What to produce -> Write the data out again, character for character, with no images.

Exercise data ->
● ● ● ●
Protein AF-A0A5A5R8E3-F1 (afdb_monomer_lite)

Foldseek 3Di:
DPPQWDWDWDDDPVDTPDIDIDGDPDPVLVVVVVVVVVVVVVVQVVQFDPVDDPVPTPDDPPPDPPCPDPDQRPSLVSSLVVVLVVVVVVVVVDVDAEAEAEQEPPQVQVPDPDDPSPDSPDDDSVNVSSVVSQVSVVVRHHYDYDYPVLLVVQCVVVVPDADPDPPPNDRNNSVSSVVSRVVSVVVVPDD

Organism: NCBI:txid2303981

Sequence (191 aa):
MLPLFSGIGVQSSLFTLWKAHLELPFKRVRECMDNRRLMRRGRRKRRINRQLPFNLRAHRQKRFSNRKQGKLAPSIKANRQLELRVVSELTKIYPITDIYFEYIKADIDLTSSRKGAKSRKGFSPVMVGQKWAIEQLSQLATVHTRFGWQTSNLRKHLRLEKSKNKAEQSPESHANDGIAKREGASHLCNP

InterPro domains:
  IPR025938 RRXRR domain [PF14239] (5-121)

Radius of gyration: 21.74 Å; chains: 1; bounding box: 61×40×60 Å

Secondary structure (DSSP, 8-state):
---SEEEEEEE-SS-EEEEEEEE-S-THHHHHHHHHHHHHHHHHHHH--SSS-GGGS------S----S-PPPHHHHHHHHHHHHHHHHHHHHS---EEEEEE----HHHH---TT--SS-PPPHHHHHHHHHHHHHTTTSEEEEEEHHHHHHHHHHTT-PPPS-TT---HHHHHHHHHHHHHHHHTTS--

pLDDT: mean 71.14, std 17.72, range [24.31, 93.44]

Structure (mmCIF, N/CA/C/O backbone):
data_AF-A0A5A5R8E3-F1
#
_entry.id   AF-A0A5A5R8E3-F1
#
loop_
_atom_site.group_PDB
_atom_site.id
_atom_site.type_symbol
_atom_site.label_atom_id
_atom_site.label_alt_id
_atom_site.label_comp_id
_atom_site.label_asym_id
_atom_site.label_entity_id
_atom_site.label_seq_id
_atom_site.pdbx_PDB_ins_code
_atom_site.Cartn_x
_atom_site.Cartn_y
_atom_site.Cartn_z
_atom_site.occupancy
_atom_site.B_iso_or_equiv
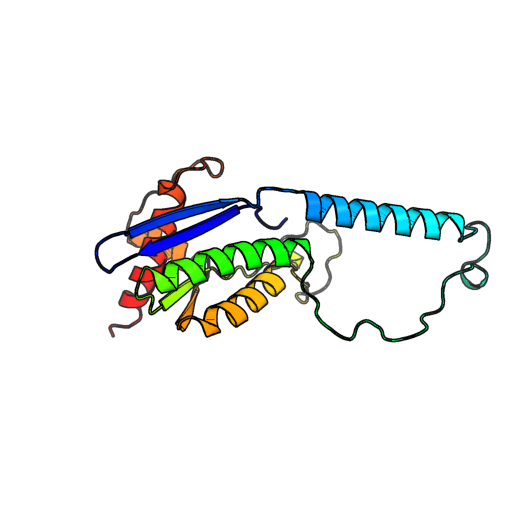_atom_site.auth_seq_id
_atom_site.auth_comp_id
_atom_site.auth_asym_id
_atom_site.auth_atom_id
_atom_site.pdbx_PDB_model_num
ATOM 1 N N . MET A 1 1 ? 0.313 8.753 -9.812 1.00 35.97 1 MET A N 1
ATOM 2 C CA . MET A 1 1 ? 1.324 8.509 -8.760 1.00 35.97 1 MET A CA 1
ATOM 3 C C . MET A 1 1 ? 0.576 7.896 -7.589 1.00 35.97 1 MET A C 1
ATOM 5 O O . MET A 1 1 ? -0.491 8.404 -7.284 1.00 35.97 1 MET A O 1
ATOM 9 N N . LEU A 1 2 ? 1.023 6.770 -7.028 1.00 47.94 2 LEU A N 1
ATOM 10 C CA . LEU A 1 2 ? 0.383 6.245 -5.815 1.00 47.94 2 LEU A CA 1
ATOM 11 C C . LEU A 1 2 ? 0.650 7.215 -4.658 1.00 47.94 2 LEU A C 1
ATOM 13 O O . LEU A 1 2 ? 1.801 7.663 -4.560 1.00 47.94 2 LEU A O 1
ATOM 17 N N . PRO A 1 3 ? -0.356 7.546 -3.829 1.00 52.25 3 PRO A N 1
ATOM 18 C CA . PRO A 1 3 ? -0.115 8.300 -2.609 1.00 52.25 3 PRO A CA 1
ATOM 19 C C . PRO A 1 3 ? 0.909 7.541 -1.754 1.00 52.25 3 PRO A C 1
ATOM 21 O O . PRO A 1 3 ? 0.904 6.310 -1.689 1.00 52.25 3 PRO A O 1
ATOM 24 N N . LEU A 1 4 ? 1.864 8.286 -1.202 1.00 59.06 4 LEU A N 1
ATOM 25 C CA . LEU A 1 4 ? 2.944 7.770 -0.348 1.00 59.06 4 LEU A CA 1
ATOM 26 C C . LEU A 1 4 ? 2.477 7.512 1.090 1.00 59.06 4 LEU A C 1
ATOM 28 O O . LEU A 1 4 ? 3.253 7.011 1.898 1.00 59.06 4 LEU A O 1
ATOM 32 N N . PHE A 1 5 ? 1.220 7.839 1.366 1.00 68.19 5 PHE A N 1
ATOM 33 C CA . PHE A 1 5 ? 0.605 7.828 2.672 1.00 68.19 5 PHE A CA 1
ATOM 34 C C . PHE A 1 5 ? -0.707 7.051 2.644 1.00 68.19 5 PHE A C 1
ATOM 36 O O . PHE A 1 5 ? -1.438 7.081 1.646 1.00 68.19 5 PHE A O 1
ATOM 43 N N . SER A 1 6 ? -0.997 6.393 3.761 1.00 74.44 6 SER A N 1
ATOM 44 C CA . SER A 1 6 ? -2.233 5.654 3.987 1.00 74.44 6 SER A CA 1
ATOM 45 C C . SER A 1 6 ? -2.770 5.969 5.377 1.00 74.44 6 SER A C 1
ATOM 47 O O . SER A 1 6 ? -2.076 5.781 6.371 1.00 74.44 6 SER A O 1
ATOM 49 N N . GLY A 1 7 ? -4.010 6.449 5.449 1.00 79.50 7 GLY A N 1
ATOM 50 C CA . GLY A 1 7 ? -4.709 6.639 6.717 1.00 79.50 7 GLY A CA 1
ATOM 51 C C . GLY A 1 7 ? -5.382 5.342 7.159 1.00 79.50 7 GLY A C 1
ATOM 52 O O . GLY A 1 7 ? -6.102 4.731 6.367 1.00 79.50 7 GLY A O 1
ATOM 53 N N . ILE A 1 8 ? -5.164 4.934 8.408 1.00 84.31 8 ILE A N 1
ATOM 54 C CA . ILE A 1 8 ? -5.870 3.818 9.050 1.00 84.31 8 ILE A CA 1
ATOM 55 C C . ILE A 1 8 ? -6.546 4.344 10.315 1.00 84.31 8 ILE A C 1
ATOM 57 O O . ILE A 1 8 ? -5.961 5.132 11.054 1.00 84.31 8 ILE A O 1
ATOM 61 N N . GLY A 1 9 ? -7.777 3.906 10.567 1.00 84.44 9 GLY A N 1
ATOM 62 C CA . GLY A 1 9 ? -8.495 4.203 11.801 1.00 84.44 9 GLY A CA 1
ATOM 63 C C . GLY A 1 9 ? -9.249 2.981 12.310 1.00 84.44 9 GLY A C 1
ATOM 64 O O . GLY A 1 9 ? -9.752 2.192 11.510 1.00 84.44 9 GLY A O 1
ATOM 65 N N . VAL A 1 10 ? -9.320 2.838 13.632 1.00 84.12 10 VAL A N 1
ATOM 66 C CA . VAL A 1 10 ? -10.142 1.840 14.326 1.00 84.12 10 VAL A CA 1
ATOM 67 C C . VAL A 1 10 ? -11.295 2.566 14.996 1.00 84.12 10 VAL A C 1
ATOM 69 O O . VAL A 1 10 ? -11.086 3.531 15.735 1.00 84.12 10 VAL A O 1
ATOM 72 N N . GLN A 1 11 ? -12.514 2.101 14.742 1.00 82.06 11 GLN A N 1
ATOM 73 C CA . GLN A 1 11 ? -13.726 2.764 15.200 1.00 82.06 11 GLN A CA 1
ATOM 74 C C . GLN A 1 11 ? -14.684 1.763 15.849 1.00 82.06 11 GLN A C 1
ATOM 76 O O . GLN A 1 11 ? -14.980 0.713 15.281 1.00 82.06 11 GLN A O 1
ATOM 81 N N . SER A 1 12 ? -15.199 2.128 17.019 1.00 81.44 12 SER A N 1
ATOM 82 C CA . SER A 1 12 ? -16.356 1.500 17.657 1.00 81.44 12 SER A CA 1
● ● ● ●
Result for this exercise ->
Protein AF-A0A5A5R8E3-F1 (afdb_monomer_lite)

Foldseek 3Di:
DPPQWDWDWDDDPVDTPDIDIDGDPDPVLVVVVVVVVVVVVVVQVVQFDPVDDPVPTPDDPPPDPPCPDPDQRPSLVSSLVVVLVVVVVVVVVDVDAEAEAEQEPPQVQVPDPDDPSPDSPDDDSVNVSSVVSQVSVVVRHHYDYDYPVLLVVQCVVVVPDADPDPPPNDRNNSVSSVVSRVVSVVVVPDD

Organism: NCBI:txid2303981

Sequence (191 aa):
MLPLFSGIGVQSSLFTLWKAHLELPFKRVRECMDNRRLMRRGRRKRRINRQLPFNLRAHRQKRFSNRKQGKLAPSIKANRQLELRVVSELTKIYPITDIYFEYIKADIDLTSSRKGAKSRKGFSPVMVGQKWAIEQLSQLATVHTRFGWQTSNLRKHLRLEKSKNKAEQSPESHANDGIAKREGASHLCNP

InterPro domains:
  IPR025938 RRXRR domain [PF14239] (5-121)

Radius of gyration: 21.74 Å; chains: 1; bounding box: 61×40×60 Å

Secondary structure (DSSP, 8-state):
---SEEEEEEE-SS-EEEEEEEE-S-THHHHHHHHHHHHHHHHHHHH--SSS-GGGS------S----S-PPPHHHHHHHHHHHHHHHHHHHHS---EEEEEE----HHHH---TT--SS-PPPHHHHHHHHHHHHHTTTSEEEEEEHHHHHHHHHHTT-PPPS-TT---HHHHHHHHHHHHHHHHTTS--

pLDDT: mean 71.14, std 17.72, range [24.31, 93.44]

Structure (mmCIF, N/CA/C/O backbone):
data_AF-A0A5A5R8E3-F1
#
_entry.id   AF-A0A5A5R8E3-F1
#
loop_
_atom_site.group_PDB
_atom_site.id
_atom_site.type_symbol
_atom_site.label_atom_id
_atom_site.label_alt_id
_atom_site.label_comp_id
_atom_site.label_asym_id
_atom_site.label_entity_id
_atom_site.label_seq_id
_atom_site.pdbx_PDB_ins_code
_atom_site.Cartn_x
_atom_site.Cartn_y
_atom_site.Cartn_z
_atom_site.occupancy
_atom_site.B_iso_or_equiv
_atom_site.auth_seq_id
_atom_site.auth_comp_id
_atom_site.auth_asym_id
_atom_site.auth_atom_id
_atom_site.pdbx_PDB_model_num
ATOM 1 N N . MET A 1 1 ? 0.313 8.753 -9.812 1.00 35.97 1 MET A N 1
ATOM 2 C CA . MET A 1 1 ? 1.324 8.509 -8.760 1.00 35.97 1 MET A CA 1
ATOM 3 C C . MET A 1 1 ? 0.576 7.896 -7.589 1.00 35.97 1 MET A C 1
ATOM 5 O O . MET A 1 1 ? -0.491 8.404 -7.284 1.00 35.97 1 MET A O 1
ATOM 9 N N . LEU A 1 2 ? 1.023 6.770 -7.028 1.00 47.94 2 LEU A N 1
ATOM 10 C CA . LEU A 1 2 ? 0.383 6.245 -5.815 1.00 47.94 2 LEU A CA 1
ATOM 11 C C . LEU A 1 2 ? 0.650 7.215 -4.658 1.00 47.94 2 LEU A C 1
ATOM 13 O O . LEU A 1 2 ? 1.801 7.663 -4.560 1.00 47.94 2 LEU A O 1
ATOM 17 N N . PRO A 1 3 ? -0.356 7.546 -3.829 1.00 52.25 3 PRO A N 1
ATOM 18 C CA . PRO A 1 3 ? -0.115 8.300 -2.609 1.00 52.25 3 PRO A CA 1
ATOM 19 C C . PRO A 1 3 ? 0.909 7.541 -1.754 1.00 52.25 3 PRO A C 1
ATOM 21 O O . PRO A 1 3 ? 0.904 6.310 -1.689 1.00 52.25 3 PRO A O 1
ATOM 24 N N . LEU A 1 4 ? 1.864 8.286 -1.202 1.00 59.06 4 LEU A N 1
ATOM 25 C CA . LEU A 1 4 ? 2.944 7.770 -0.348 1.00 59.06 4 LEU A CA 1
ATOM 26 C C . LEU A 1 4 ? 2.477 7.512 1.090 1.00 59.06 4 LEU A C 1
ATOM 28 O O . LEU A 1 4 ? 3.253 7.011 1.898 1.00 59.06 4 LEU A O 1
ATOM 32 N N . PHE A 1 5 ? 1.220 7.839 1.366 1.00 68.19 5 PHE A N 1
ATOM 33 C CA . PHE A 1 5 ? 0.605 7.828 2.672 1.00 68.19 5 PHE A CA 1
ATOM 34 C C . PHE A 1 5 ? -0.707 7.051 2.644 1.00 68.19 5 PHE A C 1
ATOM 36 O O . PHE A 1 5 ? -1.438 7.081 1.646 1.00 68.19 5 PHE A O 1
ATOM 43 N N . SER A 1 6 ? -0.997 6.393 3.761 1.00 74.44 6 SER A N 1
ATOM 44 C CA . SER A 1 6 ? -2.233 5.654 3.987 1.00 74.44 6 SER A CA 1
ATOM 45 C C . SER A 1 6 ? -2.770 5.969 5.377 1.00 74.44 6 SER A C 1
ATOM 47 O O . SER A 1 6 ? -2.076 5.781 6.371 1.00 74.44 6 SER A O 1
ATOM 49 N N . GLY A 1 7 ? -4.010 6.449 5.449 1.00 79.50 7 GLY A N 1
ATOM 50 C CA . GLY A 1 7 ? -4.709 6.639 6.717 1.00 79.50 7 GLY A CA 1
ATOM 51 C C . GLY A 1 7 ? -5.382 5.342 7.159 1.00 79.50 7 GLY A C 1
ATOM 52 O O . GLY A 1 7 ? -6.102 4.731 6.367 1.00 79.50 7 GLY A O 1
ATOM 53 N N . ILE A 1 8 ? -5.164 4.934 8.408 1.00 84.31 8 ILE A N 1
ATOM 54 C CA . ILE A 1 8 ? -5.870 3.818 9.050 1.00 84.31 8 ILE A CA 1
ATOM 55 C C . ILE A 1 8 ? -6.546 4.344 10.315 1.00 84.31 8 ILE A C 1
ATOM 57 O O . ILE A 1 8 ? -5.961 5.132 11.054 1.00 84.31 8 ILE A O 1
ATOM 61 N N . GLY A 1 9 ? -7.777 3.906 10.567 1.00 84.44 9 GLY A N 1
ATOM 62 C CA . GLY A 1 9 ? -8.495 4.203 11.801 1.00 84.44 9 GLY A CA 1
ATOM 63 C C . GLY A 1 9 ? -9.249 2.981 12.310 1.00 84.44 9 GLY A C 1
ATOM 64 O O . GLY A 1 9 ? -9.752 2.192 11.510 1.00 84.44 9 GLY A O 1
ATOM 65 N N . VAL A 1 10 ? -9.320 2.838 13.632 1.00 84.12 10 VAL A N 1
ATOM 66 C CA . VAL A 1 10 ? -10.142 1.840 14.326 1.00 84.12 10 VAL A CA 1
ATOM 67 C C . VAL A 1 10 ? -11.295 2.566 14.996 1.00 84.12 10 VAL A C 1
ATOM 69 O O . VAL A 1 10 ? -11.086 3.531 15.735 1.00 84.12 10 VAL A O 1
ATOM 72 N N . GLN A 1 11 ? -12.514 2.101 14.742 1.00 82.06 11 GLN A N 1
ATOM 73 C CA . GLN A 1 11 ? -13.726 2.764 15.200 1.00 82.06 11 GLN A CA 1
ATOM 74 C C . GLN A 1 11 ? -14.684 1.763 15.849 1.00 82.06 11 GLN A C 1
ATOM 76 O O . GLN A 1 11 ? -14.980 0.713 15.281 1.00 82.06 11 GLN A O 1
ATOM 81 N N . SER A 1 12 ? -15.199 2.128 17.019 1.00 81.44 12 SER A N 1
ATOM 82 C CA . SER A 1 12 ? -16.356 1.500 17.657 1.00 81.44 12 SER A CA 1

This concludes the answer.